Data records:
****************************************
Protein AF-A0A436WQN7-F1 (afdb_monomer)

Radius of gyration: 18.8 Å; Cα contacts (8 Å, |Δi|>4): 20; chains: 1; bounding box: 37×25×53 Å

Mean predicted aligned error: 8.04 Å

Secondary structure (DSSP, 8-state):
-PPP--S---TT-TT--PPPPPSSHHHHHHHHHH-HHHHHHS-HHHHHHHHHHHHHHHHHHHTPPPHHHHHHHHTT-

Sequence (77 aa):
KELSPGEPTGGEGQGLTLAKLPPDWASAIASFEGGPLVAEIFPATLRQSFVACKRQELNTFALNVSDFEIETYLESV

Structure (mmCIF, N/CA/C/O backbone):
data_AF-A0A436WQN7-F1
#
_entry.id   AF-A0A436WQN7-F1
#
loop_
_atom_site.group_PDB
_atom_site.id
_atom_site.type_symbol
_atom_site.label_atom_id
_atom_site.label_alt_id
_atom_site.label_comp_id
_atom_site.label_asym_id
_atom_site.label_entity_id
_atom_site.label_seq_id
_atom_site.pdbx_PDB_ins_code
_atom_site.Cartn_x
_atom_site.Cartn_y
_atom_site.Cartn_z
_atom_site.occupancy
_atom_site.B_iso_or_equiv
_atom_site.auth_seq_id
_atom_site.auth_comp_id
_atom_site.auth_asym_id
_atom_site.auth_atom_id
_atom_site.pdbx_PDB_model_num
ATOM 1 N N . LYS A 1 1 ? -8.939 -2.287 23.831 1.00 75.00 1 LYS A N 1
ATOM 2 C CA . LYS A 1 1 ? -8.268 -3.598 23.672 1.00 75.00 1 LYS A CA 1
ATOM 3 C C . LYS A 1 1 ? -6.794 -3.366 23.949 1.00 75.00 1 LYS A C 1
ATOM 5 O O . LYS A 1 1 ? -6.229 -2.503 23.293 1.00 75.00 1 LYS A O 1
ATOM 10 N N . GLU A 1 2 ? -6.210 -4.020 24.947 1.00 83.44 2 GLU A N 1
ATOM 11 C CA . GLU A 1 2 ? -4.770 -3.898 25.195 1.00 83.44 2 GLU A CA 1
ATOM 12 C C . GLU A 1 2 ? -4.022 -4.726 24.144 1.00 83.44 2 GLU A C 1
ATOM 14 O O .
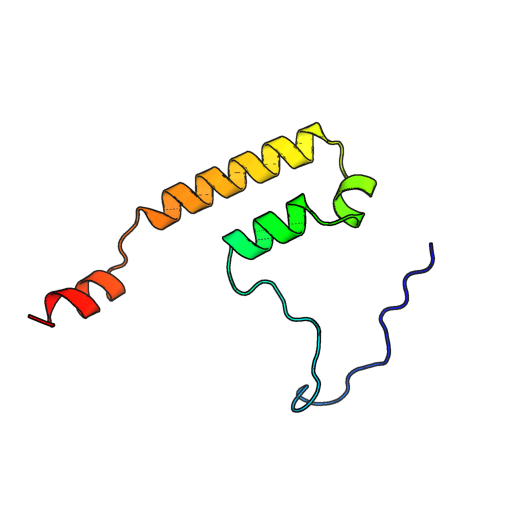 GLU A 1 2 ? -4.320 -5.905 23.947 1.00 83.44 2 GLU A O 1
ATOM 19 N N . LEU A 1 3 ? -3.121 -4.081 23.403 1.00 83.50 3 LEU A N 1
ATOM 20 C CA . LEU A 1 3 ? -2.266 -4.722 22.408 1.00 83.50 3 LEU A CA 1
ATOM 21 C C . LEU A 1 3 ? -0.909 -4.985 23.063 1.00 83.50 3 LEU A C 1
ATOM 23 O O . LEU A 1 3 ? -0.263 -4.046 23.522 1.00 83.50 3 LEU A O 1
ATOM 27 N N . SER A 1 4 ? -0.489 -6.251 23.115 1.00 87.94 4 SER A N 1
ATOM 28 C CA . SER A 1 4 ? 0.852 -6.620 23.574 1.00 87.94 4 SER A CA 1
ATOM 29 C C . SER A 1 4 ? 1.804 -6.687 22.375 1.00 87.94 4 SER A C 1
ATOM 31 O O . SER A 1 4 ? 1.457 -7.331 21.383 1.00 87.94 4 SER A O 1
ATOM 33 N N . PRO A 1 5 ? 2.990 -6.057 22.440 1.00 82.94 5 PRO A N 1
ATOM 34 C CA . PRO A 1 5 ? 3.972 -6.087 21.356 1.00 82.94 5 PRO A CA 1
ATOM 35 C C . PRO A 1 5 ? 4.704 -7.437 21.220 1.00 82.94 5 PRO A C 1
ATOM 37 O O . PRO A 1 5 ? 5.472 -7.607 20.278 1.00 82.94 5 PRO A O 1
ATOM 40 N N . GLY A 1 6 ? 4.462 -8.396 22.122 1.00 85.94 6 GLY A N 1
ATOM 41 C CA . GLY A 1 6 ? 5.190 -9.667 22.183 1.00 85.94 6 GLY A CA 1
ATOM 42 C C . GLY A 1 6 ? 6.470 -9.583 23.020 1.00 85.94 6 GLY A C 1
ATOM 43 O O . GLY A 1 6 ? 6.747 -8.565 23.656 1.00 85.94 6 GLY A O 1
ATOM 44 N N . GLU A 1 7 ? 7.232 -10.678 23.061 1.00 85.69 7 GLU A N 1
ATOM 45 C CA . GLU A 1 7 ? 8.521 -10.715 23.759 1.00 8
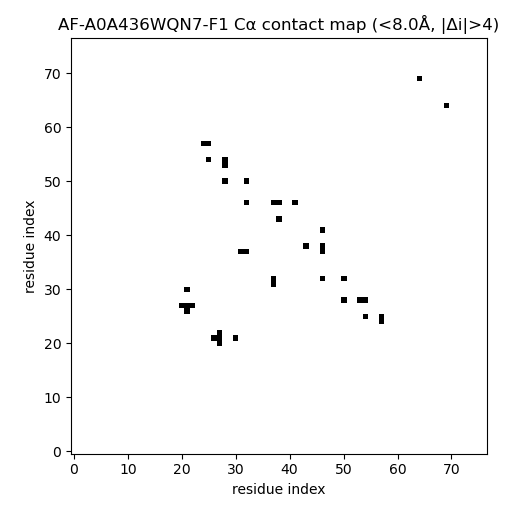5.69 7 GLU A CA 1
ATOM 46 C C . GLU A 1 7 ? 9.595 -9.934 22.979 1.00 85.69 7 GLU A C 1
ATOM 48 O O . GLU A 1 7 ? 9.611 -9.984 21.746 1.00 85.69 7 GLU A O 1
ATOM 53 N N . PRO A 1 8 ? 10.519 -9.228 23.661 1.00 84.31 8 PRO A N 1
ATOM 54 C CA . PRO A 1 8 ? 11.624 -8.549 22.998 1.00 84.31 8 PRO A CA 1
ATOM 55 C C . PRO A 1 8 ? 12.483 -9.529 22.196 1.00 84.31 8 PRO A C 1
ATOM 57 O O . PRO A 1 8 ? 13.095 -10.445 22.744 1.00 84.31 8 PRO A O 1
ATOM 60 N N . THR A 1 9 ? 12.586 -9.305 20.893 1.00 77.69 9 THR A N 1
ATOM 61 C CA . THR A 1 9 ? 13.538 -10.017 20.041 1.00 77.69 9 THR A CA 1
ATOM 62 C C . THR A 1 9 ? 14.913 -9.369 20.206 1.00 77.69 9 THR A C 1
ATOM 64 O O . THR A 1 9 ? 15.149 -8.281 19.685 1.00 77.69 9 THR A O 1
ATOM 67 N N . GLY A 1 10 ? 15.810 -9.983 20.983 1.00 71.00 10 GLY A N 1
ATOM 68 C CA . GLY A 1 10 ? 17.214 -9.557 21.061 1.00 71.00 10 GLY A CA 1
ATOM 69 C C . GLY A 1 10 ? 18.017 -9.893 
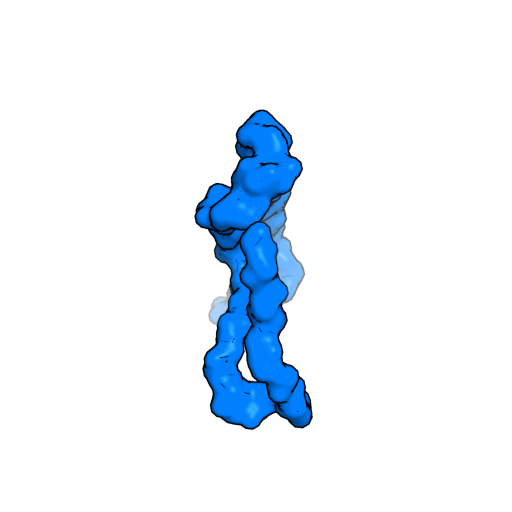19.788 1.00 71.00 10 GLY A C 1
ATOM 70 O O . GLY A 1 10 ? 17.579 -10.705 18.976 1.00 71.00 10 GLY A O 1
ATOM 71 N N . GLY A 1 11 ? 19.220 -9.315 19.647 1.00 71.75 11 GLY A N 1
ATOM 72 C CA . GLY A 1 11 ? 20.204 -9.649 18.597 1.00 71.75 11 GLY A CA 1
ATOM 73 C C . GLY A 1 11 ? 19.792 -9.318 17.150 1.00 71.75 11 GLY A C 1
ATOM 74 O O . GLY A 1 11 ? 18.769 -8.691 16.907 1.00 71.75 11 GLY A O 1
ATOM 75 N N . GLU A 1 12 ? 20.591 -9.776 16.176 1.00 65.94 12 GLU A N 1
ATOM 76 C CA . GLU A 1 12 ? 20.406 -9.592 14.715 1.00 65.94 12 GLU A CA 1
ATOM 77 C C . GLU A 1 12 ? 19.179 -10.335 14.123 1.00 65.94 12 GLU A C 1
ATOM 79 O O . GLU A 1 12 ? 19.096 -10.546 12.916 1.00 65.94 12 GLU A O 1
ATOM 84 N N . GLY A 1 13 ? 18.224 -10.804 14.939 1.00 61.66 13 GLY A N 1
ATOM 85 C CA . GLY A 1 13 ? 17.027 -11.520 14.465 1.00 61.66 13 GLY A CA 1
ATOM 86 C C . GLY A 1 13 ? 17.297 -12.846 13.728 1.00 61.66 13 GLY A C 1
ATOM 87 O O . GLY A 1 13 ? 16.366 -13.480 13.229 1.00 61.66 13 GLY A O 1
ATOM 88 N N . GLN A 1 14 ? 18.556 -13.287 13.656 1.00 58.94 14 GLN A N 1
ATOM 89 C CA . GLN A 1 14 ? 18.975 -14.499 12.959 1.00 58.94 14 GLN A CA 1
ATOM 90 C C . GLN A 1 14 ? 18.409 -15.738 13.673 1.00 58.94 14 GLN A C 1
ATOM 92 O O . GLN A 1 14 ? 18.712 -15.993 14.835 1.00 58.94 14 GLN A O 1
ATOM 97 N N . GLY A 1 15 ? 17.573 -16.509 12.971 1.00 66.44 15 GLY A N 1
ATOM 98 C CA . GLY A 1 15 ? 16.994 -17.768 13.462 1.00 66.44 15 GLY A CA 1
ATOM 99 C C . GLY A 1 15 ? 15.565 -17.679 14.009 1.00 66.44 15 GLY A C 1
ATOM 100 O O . GLY A 1 15 ? 14.969 -18.717 14.289 1.00 66.44 15 GLY A O 1
ATOM 101 N N . LEU A 1 16 ? 14.975 -16.482 14.113 1.00 73.12 16 LEU A N 1
ATOM 102 C CA . LEU A 1 16 ? 13.580 -16.317 14.530 1.00 73.12 16 LEU A CA 1
ATOM 103 C C . LEU A 1 16 ? 12.645 -16.250 13.315 1.00 73.12 16 LEU A C 1
ATOM 105 O O . LEU A 1 16 ? 12.867 -15.489 12.373 1.00 73.12 16 LEU A O 1
ATOM 109 N N . THR A 1 17 ? 11.559 -17.028 13.343 1.00 76.62 17 THR A N 1
ATOM 110 C CA . THR A 1 17 ? 10.490 -16.928 12.336 1.00 76.62 17 THR A CA 1
ATOM 111 C C . THR A 1 17 ? 9.514 -15.836 12.762 1.00 76.62 17 THR A C 1
ATOM 113 O O . THR A 1 17 ? 8.533 -16.101 13.453 1.00 76.62 17 THR A O 1
ATOM 116 N N . LEU A 1 18 ? 9.816 -14.592 12.389 1.00 81.81 18 LEU A N 1
ATOM 117 C CA . LEU A 1 18 ? 8.971 -13.429 12.666 1.00 81.81 18 LEU A CA 1
ATOM 118 C C . LEU A 1 18 ? 8.025 -13.134 11.500 1.00 81.81 18 LEU A C 1
ATOM 120 O O . LEU A 1 18 ? 8.320 -13.452 10.343 1.00 81.81 18 LEU A O 1
ATOM 124 N N . ALA A 1 19 ? 6.899 -12.486 11.808 1.00 85.19 19 ALA A N 1
ATOM 125 C CA . ALA A 1 19 ? 6.031 -11.921 10.784 1.00 85.19 19 ALA A CA 1
ATOM 126 C C . ALA A 1 19 ? 6.833 -10.908 9.956 1.00 85.19 19 ALA A C 1
ATOM 128 O O . ALA A 1 19 ? 7.405 -9.959 10.494 1.00 85.19 19 ALA A O 1
ATOM 129 N N . LYS A 1 20 ? 6.906 -11.142 8.647 1.00 87.44 20 LYS A N 1
ATOM 130 C CA . LYS A 1 20 ? 7.632 -10.277 7.718 1.00 87.44 20 LYS A CA 1
ATOM 131 C C . LYS A 1 20 ? 6.719 -9.175 7.206 1.00 87.44 20 LYS A C 1
ATOM 133 O O . LYS A 1 20 ? 5.501 -9.341 7.136 1.00 87.44 20 LYS A O 1
ATOM 138 N N . LEU A 1 21 ? 7.332 -8.065 6.808 1.00 91.81 21 LEU A N 1
ATOM 139 C CA . LEU A 1 21 ? 6.633 -7.055 6.030 1.00 91.81 21 LEU A CA 1
ATOM 140 C C . LEU A 1 21 ? 6.220 -7.636 4.668 1.00 91.81 21 LEU A C 1
ATOM 142 O O . LEU A 1 21 ? 6.893 -8.543 4.164 1.00 91.81 21 LEU A O 1
ATOM 146 N N . PRO A 1 22 ? 5.138 -7.115 4.065 1.00 95.56 22 PRO A N 1
ATOM 147 C CA . PRO A 1 22 ? 4.804 -7.425 2.685 1.00 95.56 22 PRO A CA 1
ATOM 148 C C . PRO A 1 22 ? 6.026 -7.187 1.780 1.00 95.56 22 PRO A C 1
ATOM 150 O O . PRO A 1 22 ? 6.664 -6.140 1.904 1.00 95.56 22 PRO A O 1
ATOM 153 N N . PRO A 1 23 ? 6.377 -8.143 0.904 1.00 94.31 23 PRO A N 1
ATOM 154 C CA . PRO A 1 23 ? 7.628 -8.091 0.145 1.00 94.31 23 PRO A CA 1
ATOM 155 C C . PRO A 1 23 ? 7.574 -7.119 -1.038 1.00 94.31 23 PRO A C 1
ATOM 157 O O . PRO A 1 23 ? 8.606 -6.786 -1.611 1.00 94.31 23 PRO A O 1
ATOM 160 N N . ASP A 1 24 ? 6.376 -6.677 -1.408 1.00 94.38 24 ASP A N 1
ATOM 161 C CA . ASP A 1 24 ? 6.129 -5.834 -2.563 1.00 94.38 24 ASP A CA 1
ATOM 162 C C . ASP A 1 24 ? 4.933 -4.903 -2.320 1.00 94.38 24 ASP A C 1
ATOM 164 O O . ASP A 1 24 ? 4.156 -5.045 -1.365 1.00 94.38 24 ASP A O 1
ATOM 168 N N . TRP A 1 25 ? 4.787 -3.929 -3.216 1.00
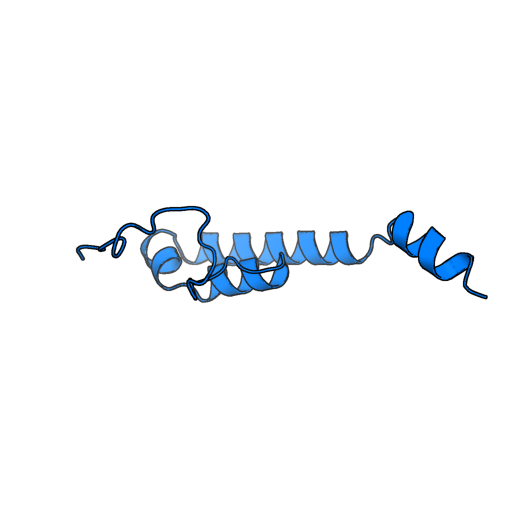 94.94 25 TRP A N 1
ATOM 169 C CA . TRP A 1 25 ? 3.762 -2.900 -3.113 1.00 94.94 25 TRP A CA 1
ATOM 170 C C . TRP A 1 25 ? 2.337 -3.464 -3.253 1.00 94.94 25 TRP A C 1
ATOM 172 O O . TRP A 1 25 ? 1.442 -3.054 -2.510 1.00 94.94 25 TRP A O 1
ATOM 182 N N . ALA A 1 26 ? 2.108 -4.443 -4.132 1.00 96.44 26 ALA A N 1
ATOM 183 C CA . ALA A 1 26 ? 0.787 -5.045 -4.315 1.00 96.44 26 ALA A CA 1
ATOM 184 C C . ALA A 1 26 ? 0.331 -5.776 -3.041 1.00 96.44 26 ALA A C 1
ATOM 186 O O . ALA A 1 26 ? -0.786 -5.565 -2.558 1.00 96.44 26 ALA A O 1
ATOM 187 N N . SER A 1 27 ? 1.228 -6.561 -2.444 1.00 96.56 27 SER A N 1
ATOM 188 C CA . SER A 1 27 ? 1.012 -7.269 -1.181 1.00 96.56 27 SER A CA 1
ATOM 189 C C . SER A 1 27 ? 0.763 -6.308 -0.011 1.00 96.56 27 SER A C 1
ATOM 191 O O . SER A 1 27 ? -0.049 -6.597 0.875 1.00 96.56 27 SER A O 1
ATOM 193 N N . ALA A 1 28 ? 1.409 -5.137 -0.003 1.00 96.75 28 ALA A N 1
ATOM 194 C CA . ALA A 1 28 ? 1.171 -4.100 1.000 1.00 96.75 28 ALA A CA 1
ATOM 195 C C . ALA A 1 28 ? -0.221 -3.461 0.862 1.00 96.75 28 ALA A C 1
ATOM 197 O O . ALA A 1 28 ? -0.917 -3.287 1.865 1.00 96.75 28 ALA A O 1
ATOM 198 N N . ILE A 1 29 ? -0.661 -3.169 -0.369 1.00 96.81 29 ILE A N 1
ATOM 199 C CA . ILE A 1 29 ? -2.015 -2.660 -0.642 1.00 96.81 29 ILE A CA 1
ATOM 200 C C . ILE A 1 29 ? -3.068 -3.680 -0.189 1.00 96.81 29 ILE A C 1
ATOM 202 O O . ILE A 1 29 ? -4.022 -3.305 0.493 1.00 96.81 29 ILE A O 1
ATOM 206 N N . ALA A 1 30 ? -2.878 -4.964 -0.508 1.00 95.81 30 ALA A N 1
ATOM 207 C CA . ALA A 1 30 ? -3.785 -6.033 -0.086 1.00 95.81 30 ALA A CA 1
ATOM 208 C C . ALA A 1 30 ? -3.851 -6.162 1.447 1.00 95.81 30 ALA A C 1
ATOM 210 O O . ALA A 1 30 ? -4.935 -6.284 2.020 1.00 95.81 30 ALA A O 1
ATOM 211 N N . SER A 1 31 ? -2.699 -6.066 2.120 1.00 95.25 31 SER A N 1
ATOM 212 C CA . SER A 1 31 ? -2.612 -6.107 3.586 1.00 95.25 31 SER A CA 1
ATOM 213 C C . SER A 1 31 ? -3.323 -4.919 4.246 1.00 95.25 31 SER A C 1
ATOM 215 O O . SER A 1 31 ? -3.966 -5.083 5.280 1.00 95.25 31 SER A O 1
ATOM 217 N N . PHE A 1 32 ? -3.250 -3.728 3.643 1.00 95.62 32 PHE A N 1
ATOM 218 C CA . PHE A 1 32 ? -3.977 -2.543 4.106 1.00 95.62 32 PHE A CA 1
ATOM 219 C C . PHE A 1 32 ? -5.495 -2.674 3.905 1.00 95.62 32 PHE A C 1
ATOM 221 O O . PHE A 1 32 ? -6.266 -2.321 4.795 1.00 95.62 32 PHE A O 1
ATOM 228 N N . GLU A 1 33 ? -5.932 -3.182 2.749 1.00 95.25 33 GLU A N 1
ATOM 229 C CA . GLU A 1 33 ? -7.354 -3.331 2.408 1.00 95.25 33 GLU A CA 1
ATOM 230 C C . GLU A 1 33 ? -8.055 -4.394 3.271 1.00 95.25 33 GLU A C 1
ATOM 232 O O . GLU A 1 33 ? -9.183 -4.173 3.713 1.00 95.25 33 GLU A O 1
ATOM 237 N N . GLY A 1 34 ? -7.380 -5.519 3.539 1.00 92.75 34 GLY A N 1
ATOM 238 C CA . GLY A 1 34 ? -7.903 -6.620 4.356 1.00 92.75 34 GLY A CA 1
ATOM 239 C C . GLY A 1 34 ? -7.628 -6.504 5.861 1.00 92.75 34 GLY A C 1
ATOM 240 O O . GLY A 1 34 ? -8.138 -7.309 6.640 1.00 92.75 34 GLY A O 1
ATOM 241 N N . GLY A 1 35 ? -6.813 -5.534 6.287 1.00 90.62 35 GLY A N 1
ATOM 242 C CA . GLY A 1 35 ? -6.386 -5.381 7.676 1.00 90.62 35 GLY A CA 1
****************************************
Exercise brief: Your answer must be the lines above from the one containing "ATOM 130 C CA" to the one containing "ATOM 148 C C", both included, restated word for word.

Result for this exercise:
ATOM 130 C CA . LYS A 1 20 ? 7.632 -10.277 7.718 1.00 87.44 20 LYS A CA 1
ATOM 131 C C . LYS A 1 20 ? 6.719 -9.175 7.206 1.00 87.44 20 LYS A C 1
ATOM 133 O O . LYS A 1 20 ? 5.501 -9.341 7.136 1.00 87.44 20 LYS A O 1
ATOM 138 N N . LEU A 1 21 ? 7.332 -8.065 6.808 1.00 91.81 21 LEU A N 1
ATOM 139 C CA . LEU A 1 21 ? 6.633 -7.055 6.030 1.00 91.81 21 LEU A CA 1
ATOM 140 C C . LEU A 1 21 ? 6.220 -7.636 4.668 1.00 91.81 21 LEU A C 1
ATOM 142 O O . LEU A 1 21 ? 6.893 -8.543 4.164 1.00 91.81 21 LEU A O 1
ATOM 146 N N . PRO A 1 22 ? 5.138 -7.115 4.065 1.00 95.56 22 PRO A N 1
ATOM 147 C CA . PRO A 1 22 ? 4.804 -7.425 2.685 1.00 95.56 22 PRO A CA 1
ATOM 148 C C . PRO A 1 22 ? 6.026 -7.187 1.780 1.00 95.56 22 PRO A C 1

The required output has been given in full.